Fear makes labor last longer, according to a Norwegian study published in 2012.  A team led by Samantha Salvesen Adams at Altershus University Hospital constructed a fear-of-childbirth scale based on a 33-item questionnaire given to 2,206 women who were eight months pregnant. (The researchers eliminated those carrying twins, breech presentation, and elective Caesareans.)  Women in the upper half of the fear scale had an average labor 47 minutes longer than those in the lower half.  “Stressed women have higher stress hormones during pregnancy, and high stress hormones may weaken the power of the uterus to contract,” according to Adams. 

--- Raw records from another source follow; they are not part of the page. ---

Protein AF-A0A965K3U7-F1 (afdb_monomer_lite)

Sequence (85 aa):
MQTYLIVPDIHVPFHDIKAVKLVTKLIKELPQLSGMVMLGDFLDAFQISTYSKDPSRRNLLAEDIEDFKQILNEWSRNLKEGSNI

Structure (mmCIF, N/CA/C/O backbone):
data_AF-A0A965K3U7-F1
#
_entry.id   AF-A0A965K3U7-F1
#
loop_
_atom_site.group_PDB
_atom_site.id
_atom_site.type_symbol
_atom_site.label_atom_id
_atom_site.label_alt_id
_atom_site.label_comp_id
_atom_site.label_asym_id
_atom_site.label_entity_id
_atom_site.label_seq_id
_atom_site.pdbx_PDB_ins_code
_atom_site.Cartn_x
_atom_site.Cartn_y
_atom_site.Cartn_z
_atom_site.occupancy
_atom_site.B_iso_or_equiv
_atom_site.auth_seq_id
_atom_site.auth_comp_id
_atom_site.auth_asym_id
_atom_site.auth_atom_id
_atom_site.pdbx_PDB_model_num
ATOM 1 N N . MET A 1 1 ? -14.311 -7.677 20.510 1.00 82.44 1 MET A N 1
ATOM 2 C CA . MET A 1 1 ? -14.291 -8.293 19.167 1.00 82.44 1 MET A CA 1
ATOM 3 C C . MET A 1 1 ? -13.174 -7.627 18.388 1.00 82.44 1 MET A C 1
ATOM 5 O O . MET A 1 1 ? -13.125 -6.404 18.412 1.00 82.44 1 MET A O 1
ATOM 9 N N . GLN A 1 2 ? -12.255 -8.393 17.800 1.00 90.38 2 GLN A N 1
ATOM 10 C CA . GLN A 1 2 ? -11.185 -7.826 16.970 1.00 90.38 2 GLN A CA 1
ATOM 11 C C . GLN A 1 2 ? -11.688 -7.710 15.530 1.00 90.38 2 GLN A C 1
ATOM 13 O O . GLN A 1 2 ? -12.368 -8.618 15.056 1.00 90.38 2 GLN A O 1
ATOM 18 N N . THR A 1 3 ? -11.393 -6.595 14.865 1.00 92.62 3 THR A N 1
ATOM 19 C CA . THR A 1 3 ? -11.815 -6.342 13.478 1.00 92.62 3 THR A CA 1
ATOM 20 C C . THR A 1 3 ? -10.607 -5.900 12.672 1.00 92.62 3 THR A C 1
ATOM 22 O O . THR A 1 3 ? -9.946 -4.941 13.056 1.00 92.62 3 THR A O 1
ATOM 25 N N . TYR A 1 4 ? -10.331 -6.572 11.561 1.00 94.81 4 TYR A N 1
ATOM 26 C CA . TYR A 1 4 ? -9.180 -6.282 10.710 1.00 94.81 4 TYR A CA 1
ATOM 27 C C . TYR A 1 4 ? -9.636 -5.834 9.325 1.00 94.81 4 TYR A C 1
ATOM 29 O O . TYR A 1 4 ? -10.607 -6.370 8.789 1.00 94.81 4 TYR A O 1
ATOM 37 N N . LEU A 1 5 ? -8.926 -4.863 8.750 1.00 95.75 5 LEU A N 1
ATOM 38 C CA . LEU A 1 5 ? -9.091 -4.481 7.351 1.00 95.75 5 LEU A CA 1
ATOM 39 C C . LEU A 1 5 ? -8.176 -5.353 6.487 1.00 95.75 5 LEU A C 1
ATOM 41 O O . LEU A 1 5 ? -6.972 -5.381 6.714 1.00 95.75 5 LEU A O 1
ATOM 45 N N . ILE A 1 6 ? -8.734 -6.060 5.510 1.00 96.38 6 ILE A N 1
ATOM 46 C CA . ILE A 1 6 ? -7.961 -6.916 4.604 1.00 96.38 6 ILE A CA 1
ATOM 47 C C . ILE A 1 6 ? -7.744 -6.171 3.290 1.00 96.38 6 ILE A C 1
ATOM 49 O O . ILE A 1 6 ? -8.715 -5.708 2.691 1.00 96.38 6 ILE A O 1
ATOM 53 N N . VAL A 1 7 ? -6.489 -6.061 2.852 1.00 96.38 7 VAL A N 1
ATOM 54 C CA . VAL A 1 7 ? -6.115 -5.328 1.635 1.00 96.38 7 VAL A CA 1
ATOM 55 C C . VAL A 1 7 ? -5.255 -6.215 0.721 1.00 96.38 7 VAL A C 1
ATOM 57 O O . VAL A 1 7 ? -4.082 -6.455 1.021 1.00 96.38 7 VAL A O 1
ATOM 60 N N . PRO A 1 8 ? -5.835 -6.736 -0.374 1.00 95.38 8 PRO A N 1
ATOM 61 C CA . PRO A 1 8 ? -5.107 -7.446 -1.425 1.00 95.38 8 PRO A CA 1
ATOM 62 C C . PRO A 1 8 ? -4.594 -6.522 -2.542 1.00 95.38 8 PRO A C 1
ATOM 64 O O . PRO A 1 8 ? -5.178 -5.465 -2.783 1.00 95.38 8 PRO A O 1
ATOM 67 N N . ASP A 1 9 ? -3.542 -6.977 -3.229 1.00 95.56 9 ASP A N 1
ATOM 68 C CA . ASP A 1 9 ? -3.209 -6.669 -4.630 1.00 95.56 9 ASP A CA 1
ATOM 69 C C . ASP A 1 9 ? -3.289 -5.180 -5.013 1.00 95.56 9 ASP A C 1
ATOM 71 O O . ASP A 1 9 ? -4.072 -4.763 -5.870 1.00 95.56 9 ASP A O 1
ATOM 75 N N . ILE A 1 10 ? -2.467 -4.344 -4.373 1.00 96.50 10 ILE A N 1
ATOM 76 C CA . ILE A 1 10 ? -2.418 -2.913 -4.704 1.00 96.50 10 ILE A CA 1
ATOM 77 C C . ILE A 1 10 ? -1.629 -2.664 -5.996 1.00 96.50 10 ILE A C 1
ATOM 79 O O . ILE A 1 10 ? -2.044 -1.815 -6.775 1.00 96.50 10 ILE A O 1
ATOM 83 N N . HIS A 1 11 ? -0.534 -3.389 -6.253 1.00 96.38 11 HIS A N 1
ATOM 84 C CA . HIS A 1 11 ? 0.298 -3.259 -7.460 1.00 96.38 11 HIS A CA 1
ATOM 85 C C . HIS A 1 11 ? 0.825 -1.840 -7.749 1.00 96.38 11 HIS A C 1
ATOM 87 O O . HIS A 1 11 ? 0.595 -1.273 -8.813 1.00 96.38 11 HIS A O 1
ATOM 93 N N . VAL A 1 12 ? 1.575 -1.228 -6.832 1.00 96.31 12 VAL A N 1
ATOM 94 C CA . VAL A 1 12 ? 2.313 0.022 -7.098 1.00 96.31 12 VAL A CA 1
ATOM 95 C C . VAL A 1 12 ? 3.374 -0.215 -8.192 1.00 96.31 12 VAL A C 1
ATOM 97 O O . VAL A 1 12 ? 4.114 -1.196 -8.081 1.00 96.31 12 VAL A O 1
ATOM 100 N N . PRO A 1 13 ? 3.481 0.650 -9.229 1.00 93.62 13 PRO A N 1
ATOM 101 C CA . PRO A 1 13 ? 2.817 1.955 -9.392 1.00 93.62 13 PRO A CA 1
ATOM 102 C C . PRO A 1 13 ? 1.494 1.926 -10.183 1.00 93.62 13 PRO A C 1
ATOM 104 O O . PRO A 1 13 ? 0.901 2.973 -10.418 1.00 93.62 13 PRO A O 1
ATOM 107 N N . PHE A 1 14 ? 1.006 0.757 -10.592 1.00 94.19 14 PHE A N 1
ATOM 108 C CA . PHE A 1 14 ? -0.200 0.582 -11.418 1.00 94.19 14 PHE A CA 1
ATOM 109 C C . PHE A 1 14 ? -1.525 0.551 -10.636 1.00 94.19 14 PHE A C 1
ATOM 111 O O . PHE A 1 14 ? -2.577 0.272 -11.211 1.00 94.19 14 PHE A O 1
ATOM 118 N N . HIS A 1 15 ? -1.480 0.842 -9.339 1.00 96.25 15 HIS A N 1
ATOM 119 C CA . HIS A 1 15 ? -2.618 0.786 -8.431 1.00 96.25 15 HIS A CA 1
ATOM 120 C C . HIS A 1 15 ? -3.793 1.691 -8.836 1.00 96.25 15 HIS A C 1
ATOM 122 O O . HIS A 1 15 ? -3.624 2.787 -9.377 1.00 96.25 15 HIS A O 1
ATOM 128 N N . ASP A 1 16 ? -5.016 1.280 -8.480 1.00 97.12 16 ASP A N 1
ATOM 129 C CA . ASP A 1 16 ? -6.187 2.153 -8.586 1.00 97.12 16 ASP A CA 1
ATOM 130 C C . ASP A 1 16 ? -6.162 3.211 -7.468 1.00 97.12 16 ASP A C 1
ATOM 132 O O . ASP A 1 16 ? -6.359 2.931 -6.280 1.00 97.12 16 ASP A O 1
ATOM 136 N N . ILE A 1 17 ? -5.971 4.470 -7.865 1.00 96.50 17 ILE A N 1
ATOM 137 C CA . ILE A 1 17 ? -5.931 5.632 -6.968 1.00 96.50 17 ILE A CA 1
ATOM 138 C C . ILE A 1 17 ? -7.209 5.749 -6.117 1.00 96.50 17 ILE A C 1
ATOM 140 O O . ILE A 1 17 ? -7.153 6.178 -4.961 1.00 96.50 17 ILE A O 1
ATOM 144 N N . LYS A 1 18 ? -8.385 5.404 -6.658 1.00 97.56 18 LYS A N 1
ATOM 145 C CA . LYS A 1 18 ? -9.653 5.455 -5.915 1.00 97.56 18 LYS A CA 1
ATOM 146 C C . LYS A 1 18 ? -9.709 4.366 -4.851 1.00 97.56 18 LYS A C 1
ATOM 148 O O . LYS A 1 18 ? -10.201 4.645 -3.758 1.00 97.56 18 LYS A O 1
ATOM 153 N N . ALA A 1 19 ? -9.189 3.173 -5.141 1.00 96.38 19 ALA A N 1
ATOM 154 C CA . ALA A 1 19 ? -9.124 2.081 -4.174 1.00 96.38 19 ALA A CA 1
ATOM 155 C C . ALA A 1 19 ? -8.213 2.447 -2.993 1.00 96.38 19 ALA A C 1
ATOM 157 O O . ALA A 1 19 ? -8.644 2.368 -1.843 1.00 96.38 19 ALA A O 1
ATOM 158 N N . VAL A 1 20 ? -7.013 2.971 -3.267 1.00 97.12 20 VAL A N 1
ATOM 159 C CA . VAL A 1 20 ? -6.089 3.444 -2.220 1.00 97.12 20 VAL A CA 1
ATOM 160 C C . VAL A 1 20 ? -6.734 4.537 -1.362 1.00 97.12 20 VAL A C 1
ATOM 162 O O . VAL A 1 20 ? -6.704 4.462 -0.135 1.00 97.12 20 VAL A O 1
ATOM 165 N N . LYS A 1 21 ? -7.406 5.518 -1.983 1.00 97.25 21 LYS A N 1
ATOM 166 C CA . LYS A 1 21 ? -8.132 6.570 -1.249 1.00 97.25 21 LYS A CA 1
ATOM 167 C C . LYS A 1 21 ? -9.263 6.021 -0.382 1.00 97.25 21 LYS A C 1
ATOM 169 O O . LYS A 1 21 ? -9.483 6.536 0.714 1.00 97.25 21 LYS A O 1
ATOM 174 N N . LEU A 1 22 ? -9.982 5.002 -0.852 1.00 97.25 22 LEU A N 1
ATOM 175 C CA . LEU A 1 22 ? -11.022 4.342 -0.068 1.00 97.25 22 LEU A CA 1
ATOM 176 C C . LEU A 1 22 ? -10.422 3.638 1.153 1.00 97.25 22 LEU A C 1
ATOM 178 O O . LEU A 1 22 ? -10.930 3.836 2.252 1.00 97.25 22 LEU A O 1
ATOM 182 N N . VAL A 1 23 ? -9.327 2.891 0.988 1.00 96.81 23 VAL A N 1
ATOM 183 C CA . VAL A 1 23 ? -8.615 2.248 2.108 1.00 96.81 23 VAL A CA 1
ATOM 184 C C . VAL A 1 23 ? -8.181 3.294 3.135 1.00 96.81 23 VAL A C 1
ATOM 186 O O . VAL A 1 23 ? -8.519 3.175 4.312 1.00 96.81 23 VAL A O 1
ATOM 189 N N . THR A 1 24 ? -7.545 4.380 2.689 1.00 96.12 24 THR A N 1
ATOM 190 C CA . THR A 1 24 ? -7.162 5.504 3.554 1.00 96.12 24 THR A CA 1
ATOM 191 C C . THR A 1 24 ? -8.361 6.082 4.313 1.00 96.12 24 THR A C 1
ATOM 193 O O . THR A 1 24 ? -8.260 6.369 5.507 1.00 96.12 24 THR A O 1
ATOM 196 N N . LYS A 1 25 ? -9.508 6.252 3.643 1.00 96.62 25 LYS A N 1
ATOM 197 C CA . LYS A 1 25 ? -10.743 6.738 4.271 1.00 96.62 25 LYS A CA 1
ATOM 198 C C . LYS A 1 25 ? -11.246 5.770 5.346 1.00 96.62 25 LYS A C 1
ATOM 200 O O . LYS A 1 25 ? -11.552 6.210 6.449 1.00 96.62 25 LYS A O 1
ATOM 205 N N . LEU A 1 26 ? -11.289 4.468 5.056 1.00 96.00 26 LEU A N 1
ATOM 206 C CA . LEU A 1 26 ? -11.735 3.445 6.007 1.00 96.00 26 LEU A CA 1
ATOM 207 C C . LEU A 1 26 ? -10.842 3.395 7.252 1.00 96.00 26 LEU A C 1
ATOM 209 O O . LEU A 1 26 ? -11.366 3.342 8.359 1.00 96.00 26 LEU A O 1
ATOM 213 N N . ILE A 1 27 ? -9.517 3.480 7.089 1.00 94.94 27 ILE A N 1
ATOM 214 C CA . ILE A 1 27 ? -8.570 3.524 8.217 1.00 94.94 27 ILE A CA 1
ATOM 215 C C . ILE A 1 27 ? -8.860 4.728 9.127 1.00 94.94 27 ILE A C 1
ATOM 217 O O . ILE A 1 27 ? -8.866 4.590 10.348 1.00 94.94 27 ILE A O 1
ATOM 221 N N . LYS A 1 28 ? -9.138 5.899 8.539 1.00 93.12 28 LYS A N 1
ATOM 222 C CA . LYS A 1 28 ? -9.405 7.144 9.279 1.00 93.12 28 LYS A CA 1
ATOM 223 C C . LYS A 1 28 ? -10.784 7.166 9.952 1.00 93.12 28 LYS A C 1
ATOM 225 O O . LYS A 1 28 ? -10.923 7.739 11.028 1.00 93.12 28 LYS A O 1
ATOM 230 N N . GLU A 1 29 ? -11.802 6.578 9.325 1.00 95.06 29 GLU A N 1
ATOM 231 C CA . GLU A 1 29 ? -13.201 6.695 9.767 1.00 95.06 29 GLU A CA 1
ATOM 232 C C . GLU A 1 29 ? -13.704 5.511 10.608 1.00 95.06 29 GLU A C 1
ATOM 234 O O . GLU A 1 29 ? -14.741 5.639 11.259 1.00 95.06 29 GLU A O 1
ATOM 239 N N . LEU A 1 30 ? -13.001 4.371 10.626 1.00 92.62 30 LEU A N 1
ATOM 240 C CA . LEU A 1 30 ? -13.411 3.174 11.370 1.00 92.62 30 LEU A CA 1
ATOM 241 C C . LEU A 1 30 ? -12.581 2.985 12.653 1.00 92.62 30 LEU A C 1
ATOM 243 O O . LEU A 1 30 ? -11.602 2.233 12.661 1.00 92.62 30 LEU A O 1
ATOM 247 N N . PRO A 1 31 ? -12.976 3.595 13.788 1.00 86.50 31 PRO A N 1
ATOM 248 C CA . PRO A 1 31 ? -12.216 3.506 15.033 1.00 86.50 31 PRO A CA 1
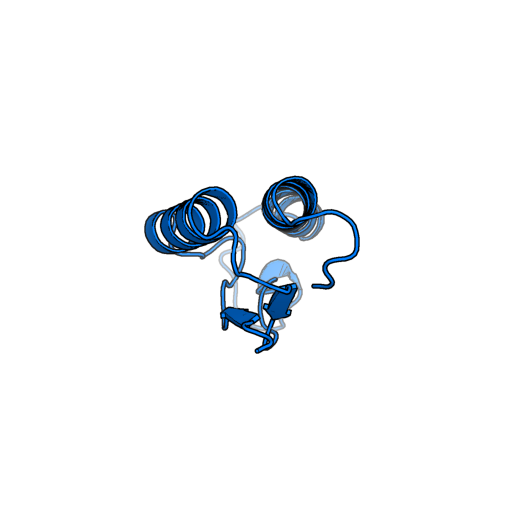ATOM 249 C C . PRO A 1 31 ? -12.1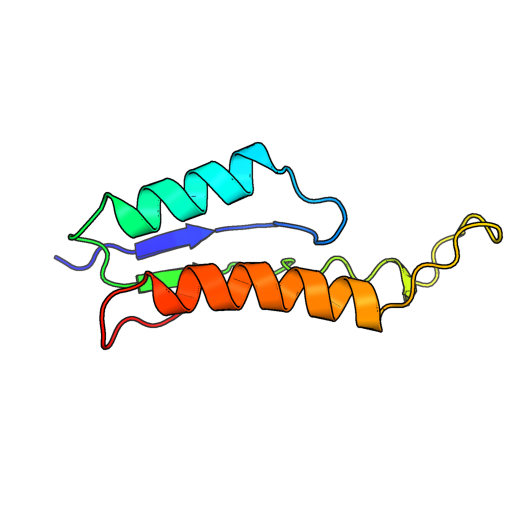76 2.090 15.629 1.00 86.50 31 PRO A C 1
ATOM 251 O O . PRO A 1 31 ? -11.362 1.820 16.504 1.00 86.50 31 PRO A O 1
ATOM 254 N N . GLN A 1 32 ? -13.043 1.170 15.224 1.00 89.75 32 GLN A N 1
ATOM 255 C CA . GLN A 1 32 ? -13.067 -0.201 15.740 1.00 89.75 32 GLN A CA 1
ATOM 256 C C . GLN A 1 32 ? -12.019 -1.129 15.106 1.00 89.75 32 GLN A C 1
ATOM 258 O O . GLN A 1 32 ? -11.897 -2.278 15.537 1.00 89.75 32 GLN A O 1
ATOM 263 N N . LEU A 1 33 ? -11.287 -0.669 14.084 1.00 92.56 33 LEU A N 1
ATOM 264 C CA . LEU A 1 33 ? -10.220 -1.456 13.473 1.00 92.56 33 LEU A CA 1
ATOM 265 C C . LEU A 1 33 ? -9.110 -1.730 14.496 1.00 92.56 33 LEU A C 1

No peer-reviewed study has looked at whether cannabis use during pregnancy would reduce stress-hormone levels and lead to speedier delivery. The conventional wisdom of the medical establishment —enforced by Child Protective Services— is that cannabis use by pregnant women will endanger their offspring. This conventional wisdom is based on some of the phoniest studies ever funded by the National Institute of Drug Abuse, and has been thoroughly refuted by Melanie Dreher,  Dean of Nursing at Rush University Medical Center in Chicago. (See O’Shaughnessy’s summary of Dreher’s findings here.) 

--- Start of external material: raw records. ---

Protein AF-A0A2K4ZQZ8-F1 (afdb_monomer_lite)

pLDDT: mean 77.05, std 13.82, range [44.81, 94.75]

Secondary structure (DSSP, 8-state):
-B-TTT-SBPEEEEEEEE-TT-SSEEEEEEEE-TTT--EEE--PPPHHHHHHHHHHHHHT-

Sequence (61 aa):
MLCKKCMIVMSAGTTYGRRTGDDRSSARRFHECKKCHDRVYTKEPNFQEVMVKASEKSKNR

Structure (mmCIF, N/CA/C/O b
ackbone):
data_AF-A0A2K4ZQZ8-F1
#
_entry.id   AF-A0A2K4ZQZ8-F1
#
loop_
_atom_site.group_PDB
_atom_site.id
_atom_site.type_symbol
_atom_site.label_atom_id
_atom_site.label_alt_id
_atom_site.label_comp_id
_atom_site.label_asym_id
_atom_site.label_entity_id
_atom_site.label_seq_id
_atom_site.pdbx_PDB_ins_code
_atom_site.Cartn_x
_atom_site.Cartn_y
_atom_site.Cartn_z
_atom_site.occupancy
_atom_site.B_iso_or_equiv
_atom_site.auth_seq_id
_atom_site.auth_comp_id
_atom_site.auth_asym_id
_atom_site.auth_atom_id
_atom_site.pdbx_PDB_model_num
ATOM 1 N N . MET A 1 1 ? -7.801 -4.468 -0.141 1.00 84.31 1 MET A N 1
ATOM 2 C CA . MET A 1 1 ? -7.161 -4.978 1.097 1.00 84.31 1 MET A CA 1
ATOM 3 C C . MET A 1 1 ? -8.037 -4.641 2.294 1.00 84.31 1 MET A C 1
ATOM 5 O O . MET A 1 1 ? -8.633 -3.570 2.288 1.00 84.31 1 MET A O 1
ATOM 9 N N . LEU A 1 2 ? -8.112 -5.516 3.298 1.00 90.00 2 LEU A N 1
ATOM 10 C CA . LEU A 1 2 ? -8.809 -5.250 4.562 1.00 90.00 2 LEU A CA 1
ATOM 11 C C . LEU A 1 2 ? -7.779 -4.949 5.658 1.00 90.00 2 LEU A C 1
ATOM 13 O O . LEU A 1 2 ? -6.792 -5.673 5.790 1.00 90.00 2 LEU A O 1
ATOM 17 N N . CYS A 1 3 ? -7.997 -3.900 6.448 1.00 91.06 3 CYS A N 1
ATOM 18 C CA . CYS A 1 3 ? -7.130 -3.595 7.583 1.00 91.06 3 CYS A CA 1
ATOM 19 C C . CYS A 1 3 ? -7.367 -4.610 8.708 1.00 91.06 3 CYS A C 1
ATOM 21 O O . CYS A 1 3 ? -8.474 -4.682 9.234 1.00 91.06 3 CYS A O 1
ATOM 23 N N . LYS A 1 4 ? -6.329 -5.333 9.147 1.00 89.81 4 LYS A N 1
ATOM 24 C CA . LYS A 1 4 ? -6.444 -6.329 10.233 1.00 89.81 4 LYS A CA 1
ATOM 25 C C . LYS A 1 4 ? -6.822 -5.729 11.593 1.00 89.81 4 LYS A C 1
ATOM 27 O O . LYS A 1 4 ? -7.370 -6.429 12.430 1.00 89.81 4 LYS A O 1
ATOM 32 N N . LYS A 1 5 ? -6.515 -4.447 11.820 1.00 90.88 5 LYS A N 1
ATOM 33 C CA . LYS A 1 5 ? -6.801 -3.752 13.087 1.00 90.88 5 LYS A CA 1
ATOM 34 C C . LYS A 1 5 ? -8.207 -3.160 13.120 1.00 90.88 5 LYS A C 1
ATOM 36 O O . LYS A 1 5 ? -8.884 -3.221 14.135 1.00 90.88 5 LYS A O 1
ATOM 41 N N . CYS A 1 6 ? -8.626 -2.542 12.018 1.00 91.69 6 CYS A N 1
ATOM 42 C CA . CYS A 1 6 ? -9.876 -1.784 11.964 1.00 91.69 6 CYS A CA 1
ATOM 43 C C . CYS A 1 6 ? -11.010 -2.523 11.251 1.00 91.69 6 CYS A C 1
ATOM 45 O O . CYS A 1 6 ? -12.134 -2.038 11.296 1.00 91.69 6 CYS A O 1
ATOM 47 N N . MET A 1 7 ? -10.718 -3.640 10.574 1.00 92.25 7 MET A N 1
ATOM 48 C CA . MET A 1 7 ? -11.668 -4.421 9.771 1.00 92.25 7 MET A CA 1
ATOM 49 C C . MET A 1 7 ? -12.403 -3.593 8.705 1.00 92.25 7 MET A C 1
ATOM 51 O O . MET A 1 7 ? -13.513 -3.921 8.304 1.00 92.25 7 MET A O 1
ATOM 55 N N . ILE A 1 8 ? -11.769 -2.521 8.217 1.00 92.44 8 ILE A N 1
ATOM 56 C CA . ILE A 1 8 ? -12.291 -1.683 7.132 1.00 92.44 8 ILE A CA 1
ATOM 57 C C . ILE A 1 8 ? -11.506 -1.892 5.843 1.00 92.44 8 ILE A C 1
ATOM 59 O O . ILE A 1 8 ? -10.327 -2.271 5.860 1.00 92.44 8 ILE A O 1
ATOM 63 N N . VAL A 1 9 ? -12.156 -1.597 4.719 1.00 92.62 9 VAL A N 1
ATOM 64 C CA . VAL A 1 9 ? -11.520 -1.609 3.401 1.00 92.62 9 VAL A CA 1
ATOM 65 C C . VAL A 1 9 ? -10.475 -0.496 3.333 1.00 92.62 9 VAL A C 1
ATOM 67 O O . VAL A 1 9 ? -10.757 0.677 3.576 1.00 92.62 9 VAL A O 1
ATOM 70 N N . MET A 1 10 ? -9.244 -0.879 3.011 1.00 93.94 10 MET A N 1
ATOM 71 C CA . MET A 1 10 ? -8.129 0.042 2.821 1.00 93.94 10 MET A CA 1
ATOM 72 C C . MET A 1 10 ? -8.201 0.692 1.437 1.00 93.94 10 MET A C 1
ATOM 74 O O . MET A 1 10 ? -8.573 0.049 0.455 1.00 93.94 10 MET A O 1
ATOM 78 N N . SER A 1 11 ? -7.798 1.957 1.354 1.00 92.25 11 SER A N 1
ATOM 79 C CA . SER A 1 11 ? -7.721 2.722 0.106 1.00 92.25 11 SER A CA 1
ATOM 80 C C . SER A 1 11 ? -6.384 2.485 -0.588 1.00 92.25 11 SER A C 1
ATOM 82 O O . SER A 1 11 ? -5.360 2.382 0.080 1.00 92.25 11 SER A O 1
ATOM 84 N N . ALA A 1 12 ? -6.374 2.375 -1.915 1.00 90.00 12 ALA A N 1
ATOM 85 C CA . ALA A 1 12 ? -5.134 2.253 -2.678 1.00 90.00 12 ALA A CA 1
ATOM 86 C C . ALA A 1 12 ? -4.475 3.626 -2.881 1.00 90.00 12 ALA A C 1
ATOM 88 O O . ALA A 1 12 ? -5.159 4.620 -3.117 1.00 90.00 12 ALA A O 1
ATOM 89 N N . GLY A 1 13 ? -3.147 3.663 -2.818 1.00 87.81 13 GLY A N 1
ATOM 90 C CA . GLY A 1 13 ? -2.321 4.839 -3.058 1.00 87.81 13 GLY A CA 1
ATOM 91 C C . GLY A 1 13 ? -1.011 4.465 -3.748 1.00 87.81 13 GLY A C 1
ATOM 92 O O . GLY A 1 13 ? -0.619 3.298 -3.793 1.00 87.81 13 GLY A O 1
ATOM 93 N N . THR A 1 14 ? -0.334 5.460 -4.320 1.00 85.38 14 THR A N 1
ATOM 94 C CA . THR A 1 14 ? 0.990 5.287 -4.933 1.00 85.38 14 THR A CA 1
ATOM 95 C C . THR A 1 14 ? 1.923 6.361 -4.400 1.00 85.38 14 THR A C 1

We came across the Norwegian study about the impact of fear in researching a question posed by attorney Jennifer Ani to analytic chemist Don Land of Steep Hill/Halent Lab. Ani wrote:

“I have a client who used cannabis pursuant to her recommendation until she learned she was pregnant, 12 weeks into the pregnancy.  DCFS is threatening removal because cannabis was found in the child’s meconium, although they’ve not produced that test despite my request.

“Do you think that you could give me a declaration on meconium [the baby’s first poop, containing material ingested before birth], specifically, the fact that, if a woman used cannabis until the 12th week of her pregnancy and then quit, that it would logically be present in the child’s meconium at birth? Also, do you have any thoughts on what was actually transferred to the fetus, as far as the content of the cannabis or the breakdown of it?  

Dr. Land replied:

I have found very little. This reference from 2011 (http://www.ncbi.nlm.nih.gov/pmc/articles/PMC3163087/) shows results for twenty meconium samples that tested positive for cannabinoids or their metabolites (Table 2) out of a total of 86 pregnant women, 38 of which self-reported cannabis use at some point during pregnancy (i.e., half of pregnant users resulted in no positive results in meconium). Self-reporting and oral fluids testing at each trimester were used to verify use/abstinence throughout the study. Of the twenty positives, two were from infants whose mothers stopped using in the first trimester and one was from a woman who self-reported as not using. For all three, very low levels (below 20 ng/g) of THCCOOH were detected in the meconium. Much higher levels were found in some users who report continued use into the 2nd and 3rd trimesters, but some others of those were also very low.
(By the way, I do not believe these authors did their statistical analysis correctly on their major findings —that there were differences in size and weight for cannabis use— their conclusions about discernible differences do not seem to match the numbers they report.)
I have read that meconium starts forming at 12-16 weeks and is not subject to metabolism, so any levels of THC or metabolites in the mother at that point could lead to detectable levels in meconium, theoretically…we don’t yet know what levels were detected in this case.
Philip Wolfson, MD, comments: 
I had two cannabis babies in the early seventies and know of countless others and pregnancies that were normal and deliveries that were normal and babies that thrived and grew  and developed normally into adulthood—normal in the sense of statistical comparison with others who did not use during pregnancy.  No sense of cannabis toxicity!